## [Task objective]
Write out nothing except the lines running from the one containing "ATOM 205 C CA" to the last line of the data, exactly as they stand.

## [Supplied material]

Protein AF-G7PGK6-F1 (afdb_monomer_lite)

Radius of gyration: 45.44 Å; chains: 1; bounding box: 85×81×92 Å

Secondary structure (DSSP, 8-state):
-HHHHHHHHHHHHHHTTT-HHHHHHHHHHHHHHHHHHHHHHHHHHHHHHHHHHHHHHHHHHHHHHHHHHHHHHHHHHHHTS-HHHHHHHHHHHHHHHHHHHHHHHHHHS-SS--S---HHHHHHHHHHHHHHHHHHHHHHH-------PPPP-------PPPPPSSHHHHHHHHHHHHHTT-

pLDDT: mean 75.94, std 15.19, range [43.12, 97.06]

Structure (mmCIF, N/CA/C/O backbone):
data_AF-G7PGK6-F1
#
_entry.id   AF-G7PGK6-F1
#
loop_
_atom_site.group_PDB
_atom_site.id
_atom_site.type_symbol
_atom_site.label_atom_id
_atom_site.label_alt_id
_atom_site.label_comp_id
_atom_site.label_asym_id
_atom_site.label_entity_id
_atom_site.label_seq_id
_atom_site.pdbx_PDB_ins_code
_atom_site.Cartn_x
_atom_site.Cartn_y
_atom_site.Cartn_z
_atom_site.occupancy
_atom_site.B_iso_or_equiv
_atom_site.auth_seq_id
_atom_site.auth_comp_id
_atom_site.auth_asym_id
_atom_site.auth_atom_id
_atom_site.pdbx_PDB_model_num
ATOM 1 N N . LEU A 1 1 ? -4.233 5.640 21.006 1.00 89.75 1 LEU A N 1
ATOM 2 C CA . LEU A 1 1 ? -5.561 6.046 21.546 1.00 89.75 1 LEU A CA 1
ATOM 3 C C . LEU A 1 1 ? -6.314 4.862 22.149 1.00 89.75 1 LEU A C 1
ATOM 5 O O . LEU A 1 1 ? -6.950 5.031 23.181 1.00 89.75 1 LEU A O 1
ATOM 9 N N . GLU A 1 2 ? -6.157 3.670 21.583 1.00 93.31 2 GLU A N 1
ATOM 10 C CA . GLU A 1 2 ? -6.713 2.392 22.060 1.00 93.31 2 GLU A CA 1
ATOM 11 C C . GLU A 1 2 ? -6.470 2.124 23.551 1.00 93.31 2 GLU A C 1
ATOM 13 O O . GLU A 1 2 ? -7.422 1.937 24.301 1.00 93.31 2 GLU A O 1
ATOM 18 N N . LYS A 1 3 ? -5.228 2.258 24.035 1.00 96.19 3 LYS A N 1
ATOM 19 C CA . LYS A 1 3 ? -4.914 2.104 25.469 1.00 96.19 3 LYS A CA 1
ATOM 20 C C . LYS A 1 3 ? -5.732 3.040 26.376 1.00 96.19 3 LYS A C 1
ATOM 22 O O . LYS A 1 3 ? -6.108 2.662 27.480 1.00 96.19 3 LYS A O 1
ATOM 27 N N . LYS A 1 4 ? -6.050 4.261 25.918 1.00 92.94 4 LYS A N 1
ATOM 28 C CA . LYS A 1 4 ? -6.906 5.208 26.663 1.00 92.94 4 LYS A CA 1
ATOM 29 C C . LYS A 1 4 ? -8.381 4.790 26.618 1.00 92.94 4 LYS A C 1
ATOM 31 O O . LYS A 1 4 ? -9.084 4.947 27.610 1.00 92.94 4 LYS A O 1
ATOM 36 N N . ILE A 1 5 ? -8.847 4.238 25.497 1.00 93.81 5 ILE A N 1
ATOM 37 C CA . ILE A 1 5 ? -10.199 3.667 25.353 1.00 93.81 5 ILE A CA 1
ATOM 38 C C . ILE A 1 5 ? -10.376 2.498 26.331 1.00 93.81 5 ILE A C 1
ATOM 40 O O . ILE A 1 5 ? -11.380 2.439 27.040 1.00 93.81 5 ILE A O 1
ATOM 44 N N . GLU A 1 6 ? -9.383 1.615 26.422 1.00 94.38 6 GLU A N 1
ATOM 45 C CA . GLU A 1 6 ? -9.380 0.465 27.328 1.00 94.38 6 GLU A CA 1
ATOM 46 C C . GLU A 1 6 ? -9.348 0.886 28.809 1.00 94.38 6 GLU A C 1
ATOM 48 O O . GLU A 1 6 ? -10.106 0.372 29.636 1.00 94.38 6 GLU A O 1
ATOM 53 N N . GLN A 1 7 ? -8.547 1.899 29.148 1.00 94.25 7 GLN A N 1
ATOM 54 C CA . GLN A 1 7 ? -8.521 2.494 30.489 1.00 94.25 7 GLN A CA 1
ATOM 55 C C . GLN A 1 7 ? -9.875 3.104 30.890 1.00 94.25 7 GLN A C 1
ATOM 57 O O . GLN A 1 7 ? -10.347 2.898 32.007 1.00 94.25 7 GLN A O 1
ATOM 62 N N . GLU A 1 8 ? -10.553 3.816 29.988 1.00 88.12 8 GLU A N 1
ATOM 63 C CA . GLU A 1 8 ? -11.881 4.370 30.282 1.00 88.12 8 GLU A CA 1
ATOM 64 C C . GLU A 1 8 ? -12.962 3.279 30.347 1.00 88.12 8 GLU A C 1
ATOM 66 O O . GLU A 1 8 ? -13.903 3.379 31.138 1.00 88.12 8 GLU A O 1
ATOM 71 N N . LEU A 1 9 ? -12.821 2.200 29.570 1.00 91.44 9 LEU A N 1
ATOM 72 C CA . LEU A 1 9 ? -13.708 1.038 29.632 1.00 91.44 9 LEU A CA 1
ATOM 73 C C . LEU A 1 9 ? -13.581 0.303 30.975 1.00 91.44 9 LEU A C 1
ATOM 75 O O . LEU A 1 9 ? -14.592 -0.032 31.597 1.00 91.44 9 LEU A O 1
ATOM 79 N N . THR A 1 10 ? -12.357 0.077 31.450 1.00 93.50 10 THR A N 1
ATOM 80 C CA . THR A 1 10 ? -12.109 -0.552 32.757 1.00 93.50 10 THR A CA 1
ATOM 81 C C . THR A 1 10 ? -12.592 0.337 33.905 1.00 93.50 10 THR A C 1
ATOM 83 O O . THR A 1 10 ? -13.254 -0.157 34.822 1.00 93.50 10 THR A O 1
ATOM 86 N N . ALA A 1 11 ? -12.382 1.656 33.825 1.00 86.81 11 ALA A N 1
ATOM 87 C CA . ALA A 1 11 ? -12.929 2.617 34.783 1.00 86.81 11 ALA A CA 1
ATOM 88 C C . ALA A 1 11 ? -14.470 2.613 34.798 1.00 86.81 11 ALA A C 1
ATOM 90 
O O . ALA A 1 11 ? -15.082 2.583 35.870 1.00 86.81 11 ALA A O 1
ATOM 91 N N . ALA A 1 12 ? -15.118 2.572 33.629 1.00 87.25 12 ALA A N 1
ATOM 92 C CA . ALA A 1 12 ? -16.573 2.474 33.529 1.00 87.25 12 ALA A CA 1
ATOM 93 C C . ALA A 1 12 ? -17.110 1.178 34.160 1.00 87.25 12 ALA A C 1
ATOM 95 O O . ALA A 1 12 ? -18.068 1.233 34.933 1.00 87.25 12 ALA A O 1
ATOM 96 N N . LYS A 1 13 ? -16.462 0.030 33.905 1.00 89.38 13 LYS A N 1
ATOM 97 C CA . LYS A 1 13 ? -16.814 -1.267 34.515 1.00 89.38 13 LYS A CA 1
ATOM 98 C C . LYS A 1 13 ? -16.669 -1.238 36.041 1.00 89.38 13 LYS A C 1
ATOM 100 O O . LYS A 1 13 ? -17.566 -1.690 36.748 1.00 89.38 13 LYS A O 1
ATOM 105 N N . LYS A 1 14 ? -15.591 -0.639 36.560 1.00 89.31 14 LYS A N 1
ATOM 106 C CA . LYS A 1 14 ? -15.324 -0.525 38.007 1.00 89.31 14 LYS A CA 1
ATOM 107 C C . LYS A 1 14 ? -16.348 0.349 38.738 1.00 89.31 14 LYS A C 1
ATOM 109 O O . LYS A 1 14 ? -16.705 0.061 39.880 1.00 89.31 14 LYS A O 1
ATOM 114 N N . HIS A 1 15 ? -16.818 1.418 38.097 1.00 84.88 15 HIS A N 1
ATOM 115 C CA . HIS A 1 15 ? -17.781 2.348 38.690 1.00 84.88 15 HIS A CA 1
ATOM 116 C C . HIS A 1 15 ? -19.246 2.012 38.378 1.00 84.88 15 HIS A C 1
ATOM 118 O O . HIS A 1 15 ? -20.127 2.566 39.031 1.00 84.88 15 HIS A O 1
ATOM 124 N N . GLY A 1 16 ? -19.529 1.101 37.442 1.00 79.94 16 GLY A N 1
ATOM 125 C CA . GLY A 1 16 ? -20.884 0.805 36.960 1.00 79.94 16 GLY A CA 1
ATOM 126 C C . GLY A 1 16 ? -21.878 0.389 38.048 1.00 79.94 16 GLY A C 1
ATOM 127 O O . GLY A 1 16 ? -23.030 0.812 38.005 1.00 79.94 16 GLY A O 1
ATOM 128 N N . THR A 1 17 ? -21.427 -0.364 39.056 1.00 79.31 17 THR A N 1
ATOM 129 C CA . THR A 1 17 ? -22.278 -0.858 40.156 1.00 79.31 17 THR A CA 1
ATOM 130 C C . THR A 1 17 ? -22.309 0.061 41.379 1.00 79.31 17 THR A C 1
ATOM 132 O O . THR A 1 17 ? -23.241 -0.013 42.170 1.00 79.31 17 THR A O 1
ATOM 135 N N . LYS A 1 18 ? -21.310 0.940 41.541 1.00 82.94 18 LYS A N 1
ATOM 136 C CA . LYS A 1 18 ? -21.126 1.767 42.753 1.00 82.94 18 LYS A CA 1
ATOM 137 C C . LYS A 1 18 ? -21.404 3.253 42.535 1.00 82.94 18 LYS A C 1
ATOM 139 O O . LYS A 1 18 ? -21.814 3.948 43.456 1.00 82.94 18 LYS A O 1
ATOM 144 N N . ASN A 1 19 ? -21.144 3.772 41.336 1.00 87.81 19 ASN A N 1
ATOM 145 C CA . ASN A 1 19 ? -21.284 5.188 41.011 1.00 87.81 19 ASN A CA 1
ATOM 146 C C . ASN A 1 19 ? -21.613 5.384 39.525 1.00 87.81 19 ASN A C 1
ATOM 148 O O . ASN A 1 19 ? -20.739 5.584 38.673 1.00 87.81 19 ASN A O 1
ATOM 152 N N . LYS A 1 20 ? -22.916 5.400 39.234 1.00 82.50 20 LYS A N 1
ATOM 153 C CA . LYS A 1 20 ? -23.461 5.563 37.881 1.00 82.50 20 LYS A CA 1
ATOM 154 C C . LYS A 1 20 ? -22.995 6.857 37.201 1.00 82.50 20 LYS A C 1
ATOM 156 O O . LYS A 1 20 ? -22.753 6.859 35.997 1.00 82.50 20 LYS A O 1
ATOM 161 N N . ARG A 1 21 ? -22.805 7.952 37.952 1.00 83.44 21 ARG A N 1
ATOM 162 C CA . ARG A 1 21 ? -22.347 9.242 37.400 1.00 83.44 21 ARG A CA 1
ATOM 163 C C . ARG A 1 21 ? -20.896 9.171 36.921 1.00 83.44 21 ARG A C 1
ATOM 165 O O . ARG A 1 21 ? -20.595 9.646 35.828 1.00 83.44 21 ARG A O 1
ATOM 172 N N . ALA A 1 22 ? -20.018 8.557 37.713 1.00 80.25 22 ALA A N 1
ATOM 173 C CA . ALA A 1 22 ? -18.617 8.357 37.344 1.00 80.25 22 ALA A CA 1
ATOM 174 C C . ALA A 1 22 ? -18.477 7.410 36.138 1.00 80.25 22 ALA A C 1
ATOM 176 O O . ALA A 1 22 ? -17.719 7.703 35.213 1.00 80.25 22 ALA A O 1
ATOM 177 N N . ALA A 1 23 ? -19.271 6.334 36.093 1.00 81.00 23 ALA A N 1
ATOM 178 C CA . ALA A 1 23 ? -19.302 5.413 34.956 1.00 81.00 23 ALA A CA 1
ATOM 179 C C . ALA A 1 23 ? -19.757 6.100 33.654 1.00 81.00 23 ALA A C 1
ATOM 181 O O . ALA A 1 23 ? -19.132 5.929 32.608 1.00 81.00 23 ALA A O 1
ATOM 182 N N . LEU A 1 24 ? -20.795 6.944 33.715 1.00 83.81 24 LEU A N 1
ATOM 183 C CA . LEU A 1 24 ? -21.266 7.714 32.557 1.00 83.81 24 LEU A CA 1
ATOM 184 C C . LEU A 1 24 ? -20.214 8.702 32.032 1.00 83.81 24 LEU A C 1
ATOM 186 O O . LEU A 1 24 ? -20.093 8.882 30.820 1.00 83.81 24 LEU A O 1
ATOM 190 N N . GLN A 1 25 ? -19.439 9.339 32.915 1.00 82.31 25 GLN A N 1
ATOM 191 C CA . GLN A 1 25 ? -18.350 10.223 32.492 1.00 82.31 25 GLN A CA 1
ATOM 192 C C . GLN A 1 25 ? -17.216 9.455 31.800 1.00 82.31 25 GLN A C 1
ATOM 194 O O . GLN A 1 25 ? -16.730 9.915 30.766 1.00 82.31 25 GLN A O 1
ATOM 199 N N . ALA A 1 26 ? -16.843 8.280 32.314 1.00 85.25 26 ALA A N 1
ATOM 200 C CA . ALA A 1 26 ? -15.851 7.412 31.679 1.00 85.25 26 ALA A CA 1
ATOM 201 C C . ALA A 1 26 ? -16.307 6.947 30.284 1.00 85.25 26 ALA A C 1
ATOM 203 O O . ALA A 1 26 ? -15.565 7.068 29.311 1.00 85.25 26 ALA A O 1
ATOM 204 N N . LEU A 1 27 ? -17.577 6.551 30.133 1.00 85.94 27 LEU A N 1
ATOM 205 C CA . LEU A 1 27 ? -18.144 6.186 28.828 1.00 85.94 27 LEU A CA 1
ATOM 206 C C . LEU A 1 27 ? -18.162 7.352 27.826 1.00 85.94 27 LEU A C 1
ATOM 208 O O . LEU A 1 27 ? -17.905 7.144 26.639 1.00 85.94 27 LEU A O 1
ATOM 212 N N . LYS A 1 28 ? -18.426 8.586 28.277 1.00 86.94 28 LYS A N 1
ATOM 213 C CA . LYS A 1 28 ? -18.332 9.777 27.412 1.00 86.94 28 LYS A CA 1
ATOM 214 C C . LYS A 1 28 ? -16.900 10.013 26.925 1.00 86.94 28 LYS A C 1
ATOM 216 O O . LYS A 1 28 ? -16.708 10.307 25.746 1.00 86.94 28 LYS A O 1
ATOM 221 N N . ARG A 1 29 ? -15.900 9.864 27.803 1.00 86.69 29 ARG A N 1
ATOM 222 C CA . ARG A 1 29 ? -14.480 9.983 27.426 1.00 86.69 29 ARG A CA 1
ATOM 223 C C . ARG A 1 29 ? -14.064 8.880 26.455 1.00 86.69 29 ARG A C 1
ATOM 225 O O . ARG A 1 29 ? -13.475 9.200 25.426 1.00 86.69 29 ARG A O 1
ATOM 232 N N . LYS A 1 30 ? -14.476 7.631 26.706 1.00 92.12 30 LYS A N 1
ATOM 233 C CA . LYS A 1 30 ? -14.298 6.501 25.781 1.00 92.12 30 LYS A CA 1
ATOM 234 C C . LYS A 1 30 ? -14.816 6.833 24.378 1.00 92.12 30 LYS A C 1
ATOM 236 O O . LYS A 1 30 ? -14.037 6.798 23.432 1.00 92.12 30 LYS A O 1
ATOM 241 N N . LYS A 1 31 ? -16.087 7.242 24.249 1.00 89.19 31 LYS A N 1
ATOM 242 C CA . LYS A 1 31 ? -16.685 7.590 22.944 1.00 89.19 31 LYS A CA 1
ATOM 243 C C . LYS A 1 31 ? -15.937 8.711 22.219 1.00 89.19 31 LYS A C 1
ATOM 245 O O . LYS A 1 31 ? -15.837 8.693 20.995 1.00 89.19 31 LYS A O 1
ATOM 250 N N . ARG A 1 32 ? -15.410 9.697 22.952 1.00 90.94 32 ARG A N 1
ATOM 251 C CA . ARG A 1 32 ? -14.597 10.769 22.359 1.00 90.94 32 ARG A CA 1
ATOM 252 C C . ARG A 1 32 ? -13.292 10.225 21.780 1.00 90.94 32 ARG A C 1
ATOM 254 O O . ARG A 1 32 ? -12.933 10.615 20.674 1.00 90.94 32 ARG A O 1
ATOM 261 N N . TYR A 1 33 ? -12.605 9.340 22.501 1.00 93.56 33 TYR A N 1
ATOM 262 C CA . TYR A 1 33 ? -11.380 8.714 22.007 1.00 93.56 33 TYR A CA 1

## [Finished task]
ATOM 205 C CA . LEU A 1 27 ? -18.144 6.186 28.828 1.00 85.94 27 LEU A CA 1
ATOM 206 C C . LEU A 1 27 ? -18.162 7.352 27.826 1.00 85.94 27 LEU A C 1
ATOM 208 O O . LEU A 1 27 ? -17.905 7.144 26.639 1.00 85.94 27 LEU A O 1
ATOM 212 N N . LYS A 1 28 ? -18.426 8.586 28.277 1.00 86.94 28 LYS A N 1
ATOM 213 C CA . LYS A 1 28 ? -18.332 9.777 27.412 1.00 86.94 28 LYS A CA 1
ATOM 214 C C . LYS A 1 28 ? -16.900 10.013 26.925 1.00 86.94 28 LYS A C 1
ATOM 216 O O . LYS A 1 28 ? -16.708 10.307 25.746 1.00 86.94 28 LYS A O 1
ATOM 221 N N . ARG A 1 29 ? -15.900 9.864 27.803 1.00 86.69 29 ARG A N 1
ATOM 222 C CA . ARG A 1 29 ? -14.480 9.983 27.426 1.00 86.69 29 ARG A CA 1
ATOM 223 C C . ARG A 1 29 ? -14.064 8.880 26.455 1.00 86.69 29 ARG A C 1
ATOM 225 O O . ARG A 1 29 ? -13.475 9.200 25.426 1.00 86.69 29 ARG A O 1
ATOM 232 N N . LYS A 1 30 ? -14.476 7.631 26.706 1.00 92.12 30 LYS A N 1
ATOM 233 C CA . LYS A 1 30 ? -14.298 6.501 25.781 1.00 92.12 30 LYS A CA 1
ATOM 234 C C . LYS A 1 30 ? -14.816 6.833 24.378 1.00 92.12 30 LYS A C 1
ATOM 236 O O . LYS A 1 30 ? -14.037 6.798 23.432 1.00 92.12 30 LYS A O 1
ATOM 241 N N . LYS A 1 31 ? -16.087 7.242 24.249 1.00 89.19 31 LYS A N 1
ATOM 242 C CA . LYS A 1 31 ? -16.685 7.590 22.944 1.00 89.19 31 LYS A CA 1
ATOM 243 C C . LYS A 1 31 ? -15.937 8.711 22.219 1.00 89.19 31 LYS A C 1
ATOM 245 O O . LYS A 1 31 ? -15.837 8.693 20.995 1.00 89.19 31 LYS A O 1
ATOM 250 N N . ARG A 1 32 ? -15.410 9.697 22.952 1.00 90.94 32 ARG A N 1
ATOM 251 C CA . ARG A 1 32 ? -14.597 10.769 22.359 1.00 90.94 32 ARG A CA 1
ATOM 252 C C . ARG A 1 32 ? -13.292 10.225 21.780 1.00 90.94 32 ARG A C 1
ATOM 254 O O . ARG A 1 32 ? -12.933 10.615 20.674 1.00 90.94 32 ARG A O 1
ATOM 261 N N . TYR A 1 33 ? -12.605 9.340 22.501 1.00 93.56 33 TYR A N 1
ATOM 262 C CA . TYR A 1 33 ? -11.380 8.714 22.007 1.00 93.56 33 TYR A CA 1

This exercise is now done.